You would have been welcome at my place Ian, but there is a big ladies comp on, and my restraining order will not let me near the club.


----------



## fundy (Aug 1, 2012)

richart said:



			You would have been welcome at my place Ian, but there is a big ladies comp on, and my restraining order will not let me near the club.

Click to expand...

sounds a bit harsh that they have a big ladies comp - what do the little ladies do?


----------



## pigmeister (Aug 2, 2012)

Hi Imurg, playing at JOG sunday afternoon weather permiting, looks a bit wet. If you fancy a game let me know and we can sort it out.


----------



## G1BB0 (Aug 2, 2012)

I might be up for this again, JOG would be great as always wanted to play it as always drive past when working in Potton and wondering what its like. If Imurg is up for it and the pair of you single cappers dont mind a 21 h.c hacker tagging along


----------



## Deleted Member 1156 (Aug 2, 2012)

G1BB0 said:



			I might be up for this again, JOG would be great as always wanted to play it as always drive past when working in Potton and wondering what its like. If Imurg is up for it and the pair of you single cappers dont mind a 21 h.c hacker tagging along 

Click to expand...

You'll be fine on the Carthagena, little bit more open and forgiving than the JOG but still a good track  :thup:


----------



## Imurg (Aug 3, 2012)

Possibly have to scratch this - turned my dodgy ankle over this afternoon and it could make life tricky for a day or 2.
I'll see how it is tomorrow but I have a feeling it'll be the size of a football by then....


----------



## G1BB0 (Aug 3, 2012)

no problemo for me as I am working tomoz AM then off to Volvo pairs straight after for 4pm tee time then club champs Sunday AM so my old bones maybe a bit weary


----------



## pigmeister (Aug 4, 2012)

Hi ian, pack it in some ice, i`m sure that will do the trick.
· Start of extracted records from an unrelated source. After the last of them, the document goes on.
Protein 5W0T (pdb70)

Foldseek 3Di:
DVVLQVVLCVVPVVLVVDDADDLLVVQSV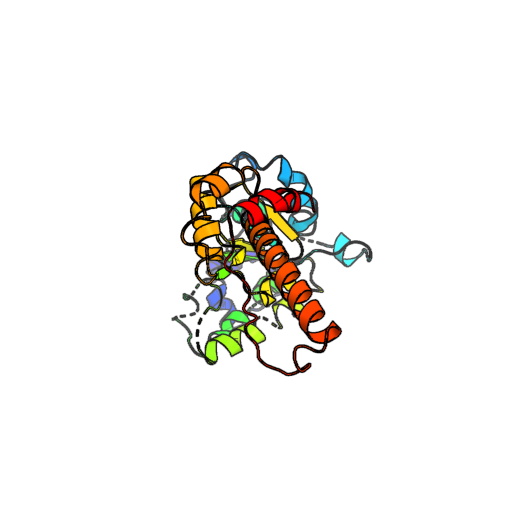QKDFLVNQDDAVVNAPDCVVPPVVLCLAQQVLLDPPQLVDPVHFHALEAEEEEAPPLPQVVVSNSCNSNRAMEGEDDVVCCVQVLCSLVNLVSLVSCQSRWLYEYEYEQQLCCLVPVSSVVSVVSPCSSVVCRSPSGYYYYYHHQPVSHDPVVVVRHPHYDYSDADALVRLLVLLCVLCVPAAADPPFADSSVLSNPQPVAHSVNSNVLVVQQLVVLVVVLVVVVCVCVVVVNADPPDDDPGDRDHTGHVSSVVSSCSSVD

Secondary structure (DSSP, 8-state):
-HHHHHHHHHHSGGGGG----HHHHHHHTTEE-TTT----STTSTT-TTTHHHHIIIIITT--HHHHH-TT----S-EEEE-STTS----HHHHHHHTT-EEEE-------SGGGHHHHHH--HHHHHT-SEEEEETTGGGTT--HHHHHHHHH--HHHHTTS-TT--EEEES-GGGS-HHHHTT--EEEE-----HHHHHHHHHHHTTTSPBPSSS--HHHHHHT-TT--HHHHHHHHHHHHHHHHHHHHHHHHHHHHTTSS-SS---S--PPPB-HHHHHTTGGGGG-

GO terms:
  GO:0005741 mitochondrial outer membrane (C, IDA)
  GO:0005778 peroxisomal membrane (C, IDA)
  GO:0045047 protein targeting to ER (P, IDA)
  GO:0004176 ATP-dependent peptidase activity (F, IDA)
  GO:0170074 RADAR pathway (P, IGI)
  GO:0005739 mitochondrion (C, HDA)
  GO:0005741 mitochondrial outer membrane (C, HDA)
  GO:0140570 extraction of mislocalized protein from mitochondrial outer membrane (P, IMP)
  GO:0170074 RADAR pathway (P, IMP)
  GO:0070585 protein localization to mitochondrion (P, IMP)
  GO:0140567 membrane protein dislocase activity (F, IMP)
  GO:0034214 protein hexamerization (P, IDA)
  GO:0005739 mitochondrion (C, IDA)
  GO:0140570 extraction of mislocalized protein from mitochondrial outer membrane (P, IDA)
  GO:0140567 membrane protein dislocase activity (F, IDA)
  GO:0005741 mitochondrial outer membrane (C, EXP)
  GO:0005778 peroxisomal membrane (C, EXP)
  GO:0140567 membrane protein dislocase activity (F, EXP)
  GO:0005515 protein binding (F, IPI)

Organism: Saccharomyces cerevisiae (strain ATCC 204508 / S288c) (NCBI:txid559292)

Structure (mmCIF, N/CA/C/O backbone):
data_5W0T
#
_entry.id   5W0T
#
_cell.length_a   56.351
_cell.length_b   56.351
_cell.length_c   206.707
_cell.angle_alpha   90.000
_cell.angle_beta   90.000
_cell.angle_gamma   120.000
#
_symmetry.space_group_name_H-M   'P 32 1 2'
#
loop_
_entity.id
_entity.type
_entity.pdbx_description
1 polymer 'Protein MSP1'
2 non-polymer 1,2-ETHANEDIOL
3 water water
#
loop_
_atom_site.group_PDB
_atom_site.id
_atom_site.type_symbol
_atom_site.label_atom_id
_atom_site.label_alt_id
_atom_site.label_comp_id
_atom_site.label_asym_id
_atom_site.label_entity_id
_atom_site.label_seq_id
_atom_site.pdbx_PDB_ins_code
_atom_site.Cartn_x
_atom_site.Cartn_y
_atom_site.Cartn_z
_atom_site.occupancy
_atom_site.B_iso_or_equiv
_atom_site.auth_seq_id
_atom_site.auth_comp_id
_atom_site.auth_asym_id
_atom_site.auth_atom_id
_atom_site.pdbx_PDB_model_num
ATOM 1 N N . ALA A 1 1 ? -31.034 10.300 54.240 1.00 94.17 50 ALA A N 1
ATOM 2 C CA . ALA A 1 1 ? -30.797 11.701 53.912 1.00 96.62 50 ALA A CA 1
ATOM 3 C C . ALA A 1 1 ? -30.537 11.877 52.417 1.00 106.56 50 ALA A C 1
ATOM 4 O O . ALA A 1 1 ? -29.700 12.688 52.016 1.00 108.96 50 ALA A O 1
ATOM 6 N N . SER A 1 2 ? -31.259 11.114 51.592 1.00 108.34 51 SER A N 1
ATOM 7 C CA . SER A 1 2 ? -31.078 11.224 50.148 1.00 104.75 51 SER A CA 1
ATOM 8 C C . SER A 1 2 ? -31.561 12.570 49.623 1.00 108.68 51 SER A C 1
ATOM 9 O O . SER A 1 2 ? -31.047 13.059 48.610 1.00 100.46 51 SER A O 1
ATOM 12 N N . LEU A 1 3 ? -32.539 13.182 50.294 1.00 119.21 52 LEU A N 1
ATOM 13 C CA . LEU A 1 3 ? -33.007 14.503 49.886 1.00 122.81 52 LEU A CA 1
ATOM 14 C C . LEU A 1 3 ? -31.920 15.555 50.090 1.00 127.94 52 LEU A C 1
ATOM 15 O O . LEU A 1 3 ? -31.694 16.404 49.220 1.00 132.78 52 LEU A O 1
ATOM 20 N N . GLN A 1 4 ? -31.239 15.512 51.239 1.00 124.91 53 GLN A N 1
ATOM 21 C CA . GLN A 1 4 ? -30.152 16.455 51.490 1.00 114.61 53 GLN A CA 1
ATOM 22 C C . GLN A 1 4 ? -29.043 16.304 50.457 1.00 114.20 53 GLN A C 1
ATOM 23 O O . GLN A 1 4 ? -28.504 17.303 49.965 1.00 103.69 53 GLN A O 1
ATOM 29 N N . TRP A 1 5 ? -28.703 15.062 50.103 1.00 120.76 54 TRP A N 1
ATOM 30 C CA . TRP A 1 5 ? -27.607 14.827 49.171 1.00 112.66 54 TRP A CA 1
ATOM 31 C C . TRP A 1 5 ? -27.947 15.299 47.764 1.00 116.71 54 TRP A C 1
ATOM 32 O O . TRP A 1 5 ? -27.048 15.704 47.019 1.00 117.94 54 TRP A O 1
ATOM 43 N N . GLU A 1 6 ? -29.227 15.268 47.386 1.00 120.85 55 GLU A N 1
ATOM 44 C CA . GLU A 1 6 ? -29.604 15.688 46.040 1.00 120.88 55 GLU A CA 1
ATOM 45 C C . GLU A 1 6 ? -29.451 17.191 45.848 1.00 118.40 55 GLU A C 1
ATOM 46 O O . GLU A 1 6 ? -29.112 17.637 44.747 1.00 123.91 55 GLU A O 1
ATOM 52 N N . LYS A 1 7 ? -29.684 17.986 46.895 1.00 115.66 56 LYS A N 1
ATOM 53 C CA . LYS A 1 7 ? -29.556 19.433 46.759 1.00 119.89 56 LYS A CA 1
ATOM 54 C C . LYS A 1 7 ? -28.095 19.844 46.621 1.00 119.08 56 LYS A C 1
ATOM 55 O O . LYS A 1 7 ? -27.747 20.655 45.755 1.00 118.96 56 LYS A O 1
ATOM 61 N N . LEU A 1 8 ? -27.224 19.291 47.471 1.00 108.49 57 LEU A N 1
ATOM 62 C CA . LEU A 1 8 ? -25.801 19.603 47.383 1.00 91.86 57 LEU A CA 1
ATOM 63 C C . LEU A 1 8 ? -25.198 19.110 46.073 1.00 93.88 57 LEU A C 1
ATOM 64 O O . LEU A 1 8 ? -24.186 19.652 45.612 1.00 87.20 57 LEU A O 1
ATOM 69 N N . VAL A 1 9 ? -25.802 18.088 45.463 1.00 106.51 58 VAL A N 1
ATOM 70 C CA . VAL A 1 9 ? -25.333 17.606 44.168 1.00 106.85 58 VAL A CA 1
ATOM 71 C C . VAL A 1 9 ? -25.654 18.616 43.071 1.00 107.64 58 VAL A C 1
ATOM 72 O O . VAL A 1 9 ? -24.850 18.836 42.156 1.00 103.10 58 VAL A O 1
ATOM 76 N N . LYS A 1 10 ? -26.822 19.260 43.151 1.00 108.85 59 LYS A N 1
ATOM 77 C CA . LYS A 1 10 ? -27.209 20.208 42.111 1.00 106.15 59 LYS A CA 1
ATOM 78 C C . LYS A 1 10 ? -26.460 21.530 42.237 1.00 105.22 59 LYS A C 1
ATOM 79 O O . LYS A 1 10 ? -26.259 22.220 41.230 1.00 98.84 59 LYS A O 1
ATOM 85 N N . ARG A 1 11 ? -26.044 21.904 43.450 1.00 109.27 60 ARG A N 1
ATOM 86 C CA . ARG A 1 11 ? -25.281 23.139 43.616 1.00 111.29 60 ARG A CA 1
ATOM 87 C C . ARG A 1 11 ? -23.919 23.034 42.936 1.00 114.76 60 ARG A C 1
ATOM 88 O O . ARG A 1 11 ? -23.531 23.911 42.155 1.00 104.68 60 ARG A O 1
ATOM 96 N N . SER A 1 12 ? -23.184 21.966 43.221 1.00 110.47 61 SER A N 1
ATOM 97 C CA . SER A 1 12 ? -21.903 21.693 42.570 1.00 101.57 61 SER A CA 1
ATOM 98 C C . SER A 1 12 ? -22.001 20.373 41.819 1.00 101.71 61 SER A C 1
ATOM 99 O O . SER A 1 12 ? -22.073 19.306 42.458 1.00 88.86 61 SER A O 1
ATOM 102 N N . PRO A 1 13 ? -22.010 20.385 40.482 1.00 112.93 62 PRO A N 1
ATOM 103 C CA . PRO A 1 13 ? -22.247 19.137 39.734 1.00 112.24 62 PRO A CA 1
ATOM 104 C C . PRO A 1 13 ? -21.184 18.073 39.949 1.00 111.57 62 PRO A C 1
ATOM 105 O O . PRO A 1 13 ? -21.460 16.891 39.707 1.00 105.75 62 PRO A O 1
ATOM 109 N N . ALA A 1 14 ? -19.983 18.446 40.395 1.00 112.69 63 ALA A N 1
ATOM 110 C CA . ALA A 1 14 ? -18.929 17.466 40.625 1.00 107.80 63 ALA A CA 1
ATOM 111 C C . ALA A 1 14 ? -19.165 16.625 41.870 1.00 104.39 63 ALA A C 1
ATOM 112 O O . ALA A 1 14 ? -18.418 15.668 42.099 1.00 104.94 63 ALA A O 1
ATOM 114 N N . LEU A 1 15 ? -20.179 16.954 42.673 1.00 102.59 64 LEU A N 1
ATOM 115 C CA . LEU A 1 15 ? -20.414 16.250 43.927 1.00 98.32 64 LEU A CA 1
ATOM 116 C C . LEU A 1 15 ? -21.148 14.929 43.735 1.00 102.88 64 LEU A C 1
ATOM 117 O O . LEU A 1 15 ? -21.066 14.060 44.610 1.00 104.14 64 LEU A O 1
ATOM 122 N N . ALA A 1 16 ? -21.861 14.756 42.619 1.00 96.74 65 ALA A N 1
ATOM 123 C CA . ALA A 1 16 ? -22.542 13.495 42.352 1.00 96.51 65 ALA A CA 1
ATOM 124 C C . ALA A 1 16 ? -21.576 12.341 42.120 1.00 99.61 65 ALA A C 1
ATOM 125 O O . ALA A 1 16 ? -22.006 11.183 42.145 1.00 101.25 65 ALA A O 1
ATOM 127 N N . GLU A 1 17 ? -20.296 12.625 41.892 1.00 96.56 66 GLU A N 1
ATOM 128 C CA . GLU A 1 17 ? -19.277 11.600 41.722 1.00 97.88 66 GLU A CA 1
ATOM 129 C C . GLU A 1 17 ? -18.584 11.237 43.032 1.00 103.07 66 GLU A C 1
ATOM 130 O O . GLU A 1 17 ? -17.598 10.495 43.014 1.00 104.96 66 GLU A O 1
ATOM 136 N N . VAL A 1 18 ? -19.077 11.740 44.161 1.00 101.99 67 VAL A N 1
ATOM 137 C CA . VAL A 1 18 ? -18.478 11.524 45.474 1.00 91.46 67 VAL A CA 1
ATOM 138 C C . VAL A 1 18 ? -19.345 10.537 46.245 1.00 93.10 67 VAL A C 1
ATOM 139 O O . VAL A 1 18 ? -20.576 10.553 46.126 1.00 94.24 67 VAL A O 1
ATOM 143 N N . THR A 1 19 ? -18.703 9.672 47.029 1.00 96.66 68 THR A N 1
ATOM 144 C CA . THR A 1 19 ? -19.388 8.643 47.803 1.00 98.32 68 THR A CA 1
ATOM 145 C C . THR A 1 19 ? -19.067 8.825 49.280 1.00 95.28 68 THR A C 1
ATOM 146 O O . THR A 1 19 ? -17.893 8.873 49.663 1.00 95.86 68 THR A O 1
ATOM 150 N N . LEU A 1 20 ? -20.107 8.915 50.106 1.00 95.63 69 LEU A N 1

The course is looking fantastic at the moment. 36 hole foresomes medal comp tomorrow, the rough is rough and the greens will be hand cut and quick. Looking forward to it.
You don`t want to miss out again!
Sorry, did`nt realise the time, i mean today.


----------



## Imurg (Aug 4, 2012)

Hi all

Going to scratch the weekend.
Ankle still sore and swollen - usually takes a couple of days to sort.

Better luck next time.

Cheers for the invites.


----------



## RGDave (Aug 4, 2012)

What we should do (one weekend) is to find one of the "big" name courses listed on tee-off times or another of those discounted websites for last minute bookings.

I bet we could get on Forest of Arden, or Warwickshire, or Belfry (not the Brabazon).


----------



## Evesdad (Aug 4, 2012)

The Warwickshire usually have some good deals I'm off there on Monday.


----------